» Task input:
- - - - - - -

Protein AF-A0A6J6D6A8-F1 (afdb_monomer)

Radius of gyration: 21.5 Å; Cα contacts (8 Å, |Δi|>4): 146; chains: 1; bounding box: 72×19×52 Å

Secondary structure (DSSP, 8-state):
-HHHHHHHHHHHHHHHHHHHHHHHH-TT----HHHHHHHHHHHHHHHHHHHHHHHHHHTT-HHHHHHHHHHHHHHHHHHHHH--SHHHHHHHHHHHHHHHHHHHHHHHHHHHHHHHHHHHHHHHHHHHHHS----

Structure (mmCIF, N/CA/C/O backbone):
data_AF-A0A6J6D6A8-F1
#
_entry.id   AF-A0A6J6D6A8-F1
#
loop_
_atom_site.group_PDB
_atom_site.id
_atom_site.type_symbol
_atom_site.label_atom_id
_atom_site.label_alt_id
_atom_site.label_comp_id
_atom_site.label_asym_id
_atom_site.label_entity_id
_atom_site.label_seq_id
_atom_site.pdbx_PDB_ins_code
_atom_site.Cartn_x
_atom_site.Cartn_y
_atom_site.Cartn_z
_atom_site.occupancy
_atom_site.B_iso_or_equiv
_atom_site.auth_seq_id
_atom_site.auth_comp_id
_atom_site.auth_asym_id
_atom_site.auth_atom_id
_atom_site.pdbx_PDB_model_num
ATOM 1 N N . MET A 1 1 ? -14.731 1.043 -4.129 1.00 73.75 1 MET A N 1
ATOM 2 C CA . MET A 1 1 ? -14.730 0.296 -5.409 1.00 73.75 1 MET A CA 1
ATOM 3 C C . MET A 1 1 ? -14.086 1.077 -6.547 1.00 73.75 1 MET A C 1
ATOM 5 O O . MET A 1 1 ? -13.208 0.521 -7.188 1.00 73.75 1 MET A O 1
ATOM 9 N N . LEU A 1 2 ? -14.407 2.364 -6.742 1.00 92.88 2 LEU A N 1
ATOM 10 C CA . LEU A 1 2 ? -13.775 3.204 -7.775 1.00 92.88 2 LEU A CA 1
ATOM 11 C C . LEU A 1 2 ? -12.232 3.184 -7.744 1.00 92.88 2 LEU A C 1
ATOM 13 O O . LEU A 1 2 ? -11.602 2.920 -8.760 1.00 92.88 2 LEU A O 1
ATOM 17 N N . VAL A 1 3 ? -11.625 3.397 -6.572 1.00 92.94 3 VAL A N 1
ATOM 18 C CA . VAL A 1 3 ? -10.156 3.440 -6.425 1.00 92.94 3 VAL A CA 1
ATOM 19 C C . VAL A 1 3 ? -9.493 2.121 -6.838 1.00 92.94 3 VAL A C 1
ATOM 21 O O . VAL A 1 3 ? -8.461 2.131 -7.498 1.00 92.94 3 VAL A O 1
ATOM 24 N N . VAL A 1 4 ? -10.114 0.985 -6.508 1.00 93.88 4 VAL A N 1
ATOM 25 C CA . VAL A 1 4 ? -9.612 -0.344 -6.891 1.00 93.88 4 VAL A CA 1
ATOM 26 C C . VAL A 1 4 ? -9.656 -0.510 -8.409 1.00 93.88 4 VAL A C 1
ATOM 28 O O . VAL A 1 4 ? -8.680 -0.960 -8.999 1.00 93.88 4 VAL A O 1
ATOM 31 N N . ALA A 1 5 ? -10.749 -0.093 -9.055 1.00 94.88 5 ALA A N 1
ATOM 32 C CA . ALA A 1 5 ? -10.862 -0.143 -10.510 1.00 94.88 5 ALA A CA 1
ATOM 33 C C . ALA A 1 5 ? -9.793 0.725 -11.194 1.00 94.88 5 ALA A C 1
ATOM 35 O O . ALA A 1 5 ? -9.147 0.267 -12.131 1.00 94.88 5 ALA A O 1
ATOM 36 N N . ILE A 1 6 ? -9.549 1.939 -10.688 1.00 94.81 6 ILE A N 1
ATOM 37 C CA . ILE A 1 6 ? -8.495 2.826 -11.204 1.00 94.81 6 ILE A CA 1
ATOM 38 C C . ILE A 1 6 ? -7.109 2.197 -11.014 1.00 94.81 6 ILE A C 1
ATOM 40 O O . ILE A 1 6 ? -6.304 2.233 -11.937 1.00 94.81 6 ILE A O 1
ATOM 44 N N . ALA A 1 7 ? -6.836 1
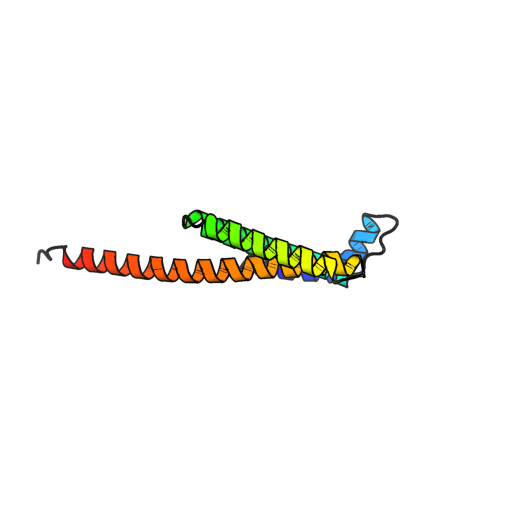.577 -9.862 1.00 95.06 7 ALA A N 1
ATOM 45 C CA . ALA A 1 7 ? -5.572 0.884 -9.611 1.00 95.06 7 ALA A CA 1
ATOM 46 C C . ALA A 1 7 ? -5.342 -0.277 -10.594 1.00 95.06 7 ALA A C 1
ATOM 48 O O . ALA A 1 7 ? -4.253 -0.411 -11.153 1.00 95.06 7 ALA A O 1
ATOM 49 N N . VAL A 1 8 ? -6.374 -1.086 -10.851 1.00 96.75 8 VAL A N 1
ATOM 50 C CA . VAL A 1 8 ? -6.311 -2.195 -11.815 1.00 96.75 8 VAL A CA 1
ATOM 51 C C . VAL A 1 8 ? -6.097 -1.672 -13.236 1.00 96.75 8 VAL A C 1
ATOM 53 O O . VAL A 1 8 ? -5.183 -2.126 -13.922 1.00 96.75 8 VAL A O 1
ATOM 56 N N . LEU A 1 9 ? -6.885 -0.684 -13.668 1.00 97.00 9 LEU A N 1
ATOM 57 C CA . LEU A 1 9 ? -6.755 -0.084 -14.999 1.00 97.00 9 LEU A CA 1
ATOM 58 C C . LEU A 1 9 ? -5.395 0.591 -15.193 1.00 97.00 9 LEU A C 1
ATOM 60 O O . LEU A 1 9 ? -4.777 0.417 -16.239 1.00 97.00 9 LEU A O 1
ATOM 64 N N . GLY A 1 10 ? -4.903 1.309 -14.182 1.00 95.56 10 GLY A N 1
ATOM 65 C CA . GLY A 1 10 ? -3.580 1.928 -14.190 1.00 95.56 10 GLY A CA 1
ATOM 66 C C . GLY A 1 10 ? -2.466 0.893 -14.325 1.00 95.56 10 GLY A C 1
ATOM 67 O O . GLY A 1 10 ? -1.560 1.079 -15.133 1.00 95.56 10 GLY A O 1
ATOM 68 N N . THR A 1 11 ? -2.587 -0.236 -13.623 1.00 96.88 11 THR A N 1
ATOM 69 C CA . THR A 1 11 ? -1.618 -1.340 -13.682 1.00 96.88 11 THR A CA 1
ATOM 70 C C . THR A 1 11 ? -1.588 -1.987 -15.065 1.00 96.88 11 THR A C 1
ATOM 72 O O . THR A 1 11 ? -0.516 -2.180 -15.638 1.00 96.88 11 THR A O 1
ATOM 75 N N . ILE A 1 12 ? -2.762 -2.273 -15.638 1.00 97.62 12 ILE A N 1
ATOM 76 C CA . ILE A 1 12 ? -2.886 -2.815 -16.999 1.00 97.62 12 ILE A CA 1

- - - - - - -

» Task to complete:
Could you return all of the entries above exactly, without any images?

» Result of this task:
Protein AF-A0A6J6D6A8-F1 (afdb_monomer)

Radius of gyration: 21.5 Å; Cα contacts (8 Å, |Δi|>4): 146; chains: 1; bounding box: 72×19×52 Å

Secondary structure (DSSP, 8-state):
-HHHHHHHHHHHHHHHHHHHHHHHH-TT----HHHHHHHHHHHHHHHHHHHHHHHHHHTT-HHHHHHHHHHHHHHHHHHHHH--SHHHHHHHHHHHHHHHHHHHHHHHHHHHHHHHHHHHHHHHHHHHHHS----

Structure (mmCIF, N/CA/C/O backbone):
data_AF-A0A6J6D6A8-F1
#
_entry.id   AF-A0A6J6D6A8-F1
#
loop_
_atom_site.group_PDB
_atom_site.id
_atom_site.type_symbol
_atom_site.label_atom_id
_atom_site.label_alt_id
_atom_site.label_comp_id
_atom_site.label_asym_id
_atom_site.label_entity_id
_atom_site.label_seq_id
_atom_site.pdbx_PDB_ins_code
_atom_site.Cartn_x
_atom_site.Cartn_y
_atom_site.Cartn_z
_atom_site.occupancy
_atom_site.B_iso_or_equiv
_atom_site.auth_seq_id
_atom_site.auth_comp_id
_atom_site.auth_asym_id
_atom_site.auth_atom_id
_atom_site.pdbx_PDB_model_num
ATOM 1 N N . MET A 1 1 ? -14.731 1.043 -4.129 1.00 73.75 1 MET A N 1
ATOM 2 C CA . MET A 1 1 ? -14.730 0.296 -5.409 1.00 73.75 1 MET A CA 1
ATOM 3 C C . MET A 1 1 ? -14.086 1.077 -6.547 1.00 73.75 1 MET A C 1
ATOM 5 O O . MET A 1 1 ? -13.208 0.521 -7.188 1.00 73.75 1 MET A O 1
ATOM 9 N N . LEU A 1 2 ? -14.407 2.364 -6.742 1.00 92.88 2 LEU A N 1
ATOM 10 C CA . LEU A 1 2 ? -13.775 3.204 -7.775 1.00 92.88 2 LEU A CA 1
ATOM 11 C C . LEU A 1 2 ? -12.232 3.184 -7.744 1.00 92.88 2 LEU A C 1
ATOM 13 O O . LEU A 1 2 ? -11.602 2.920 -8.760 1.00 92.88 2 LEU A O 1
ATOM 17 N N . VAL A 1 3 ? -11.625 3.397 -6.572 1.00 92.94 3 VAL A N 1
ATOM 18 C CA . VAL A 1 3 ? -10.156 3.440 -6.425 1.00 92.94 3 VAL A CA 1
ATOM 19 C C . VAL A 1 3 ? -9.493 2.121 -6.838 1.00 92.94 3 VAL A C 1
ATOM 21 O O . VAL A 1 3 ? -8.461 2.131 -7.498 1.00 92.94 3 VAL A O 1
ATOM 24 N N . VAL A 1 4 ? -10.114 0.985 -6.508 1.00 93.88 4 VAL A N 1
ATOM 25 C CA . VAL A 1 4 ? -9.612 -0.344 -6.891 1.00 93.88 4 VAL A CA 1
ATOM 26 C C . VAL A 1 4 ? -9.656 -0.510 -8.409 1.00 93.88 4 VAL A C 1
ATOM 28 O O . VAL A 1 4 ? -8.680 -0.960 -8.999 1.00 93.88 4 VAL A O 1
ATOM 31 N N . ALA A 1 5 ? -10.749 -0.093 -9.055 1.00 94.88 5 ALA A N 1
ATOM 32 C CA . ALA A 1 5 ? -10.862 -0.143 -10.510 1.00 94.88 5 ALA A CA 1
ATOM 33 C C . ALA A 1 5 ? -9.793 0.725 -11.194 1.00 94.88 5 ALA A C 1
ATOM 35 O O . ALA A 1 5 ? -9.147 0.267 -12.131 1.00 94.88 5 ALA A O 1
ATOM 36 N N . ILE A 1 6 ? -9.549 1.939 -10.688 1.00 94.81 6 ILE A N 1
ATOM 37 C CA . ILE A 1 6 ? -8.495 2.826 -11.204 1.00 94.81 6 ILE A CA 1
ATOM 38 C C . ILE A 1 6 ? -7.109 2.197 -11.014 1.00 94.81 6 ILE A C 1
ATOM 40 O O . ILE A 1 6 ? -6.304 2.233 -11.937 1.00 94.81 6 ILE A O 1
ATOM 44 N N . ALA A 1 7 ? -6.836 1
.577 -9.862 1.00 95.06 7 ALA A N 1
ATOM 45 C CA . ALA A 1 7 ? -5.572 0.884 -9.611 1.00 95.06 7 ALA A CA 1
ATOM 46 C C . ALA A 1 7 ? -5.342 -0.277 -10.594 1.00 95.06 7 ALA A C 1
ATOM 48 O O . ALA A 1 7 ? -4.253 -0.411 -11.153 1.00 95.06 7 ALA A O 1
ATOM 49 N N . VAL A 1 8 ? -6.374 -1.086 -10.851 1.00 96.75 8 VAL A N 1
ATOM 50 C CA . VAL A 1 8 ? -6.311 -2.195 -11.815 1.00 96.75 8 VAL A CA 1
ATOM 51 C C . VAL A 1 8 ? -6.097 -1.672 -13.236 1.00 96.75 8 VAL A C 1
ATOM 53 O O . VAL A 1 8 ? -5.183 -2.126 -13.922 1.00 96.75 8 VAL A O 1
ATOM 56 N N . LEU A 1 9 ? -6.885 -0.684 -13.668 1.00 97.00 9 LEU A N 1
ATOM 57 C CA . LEU A 1 9 ? -6.755 -0.084 -14.999 1.00 97.00 9 LEU A CA 1
ATOM 58 C C . LEU A 1 9 ? -5.395 0.591 -15.193 1.00 97.00 9 LEU A C 1
ATOM 60 O O . LEU A 1 9 ? -4.777 0.417 -16.239 1.00 97.00 9 LEU A O 1
ATOM 64 N N . GLY A 1 10 ? -4.903 1.309 -14.182 1.00 95.56 10 GLY A N 1
ATOM 65 C CA . GLY A 1 10 ? -3.580 1.928 -14.190 1.00 95.56 10 GLY A CA 1
ATOM 66 C C . GLY A 1 10 ? -2.466 0.893 -14.325 1.00 95.56 10 GLY A C 1
ATOM 67 O O . GLY A 1 10 ? -1.560 1.079 -15.133 1.00 95.56 10 GLY A O 1
ATOM 68 N N . THR A 1 11 ? -2.587 -0.236 -13.623 1.00 96.88 11 THR A N 1
ATOM 69 C CA . THR A 1 11 ? -1.618 -1.340 -13.682 1.00 96.88 11 THR A CA 1
ATOM 70 C C . THR A 1 11 ? -1.588 -1.987 -15.065 1.00 96.88 11 THR A C 1
ATOM 72 O O . THR A 1 11 ? -0.516 -2.180 -15.638 1.00 96.88 11 THR A O 1
ATOM 75 N N . ILE A 1 12 ? -2.762 -2.273 -15.638 1.00 97.62 12 ILE A N 1
ATOM 76 C CA . ILE A 1 12 ? -2.886 -2.815 -16.999 1.00 97.62 12 ILE A CA 1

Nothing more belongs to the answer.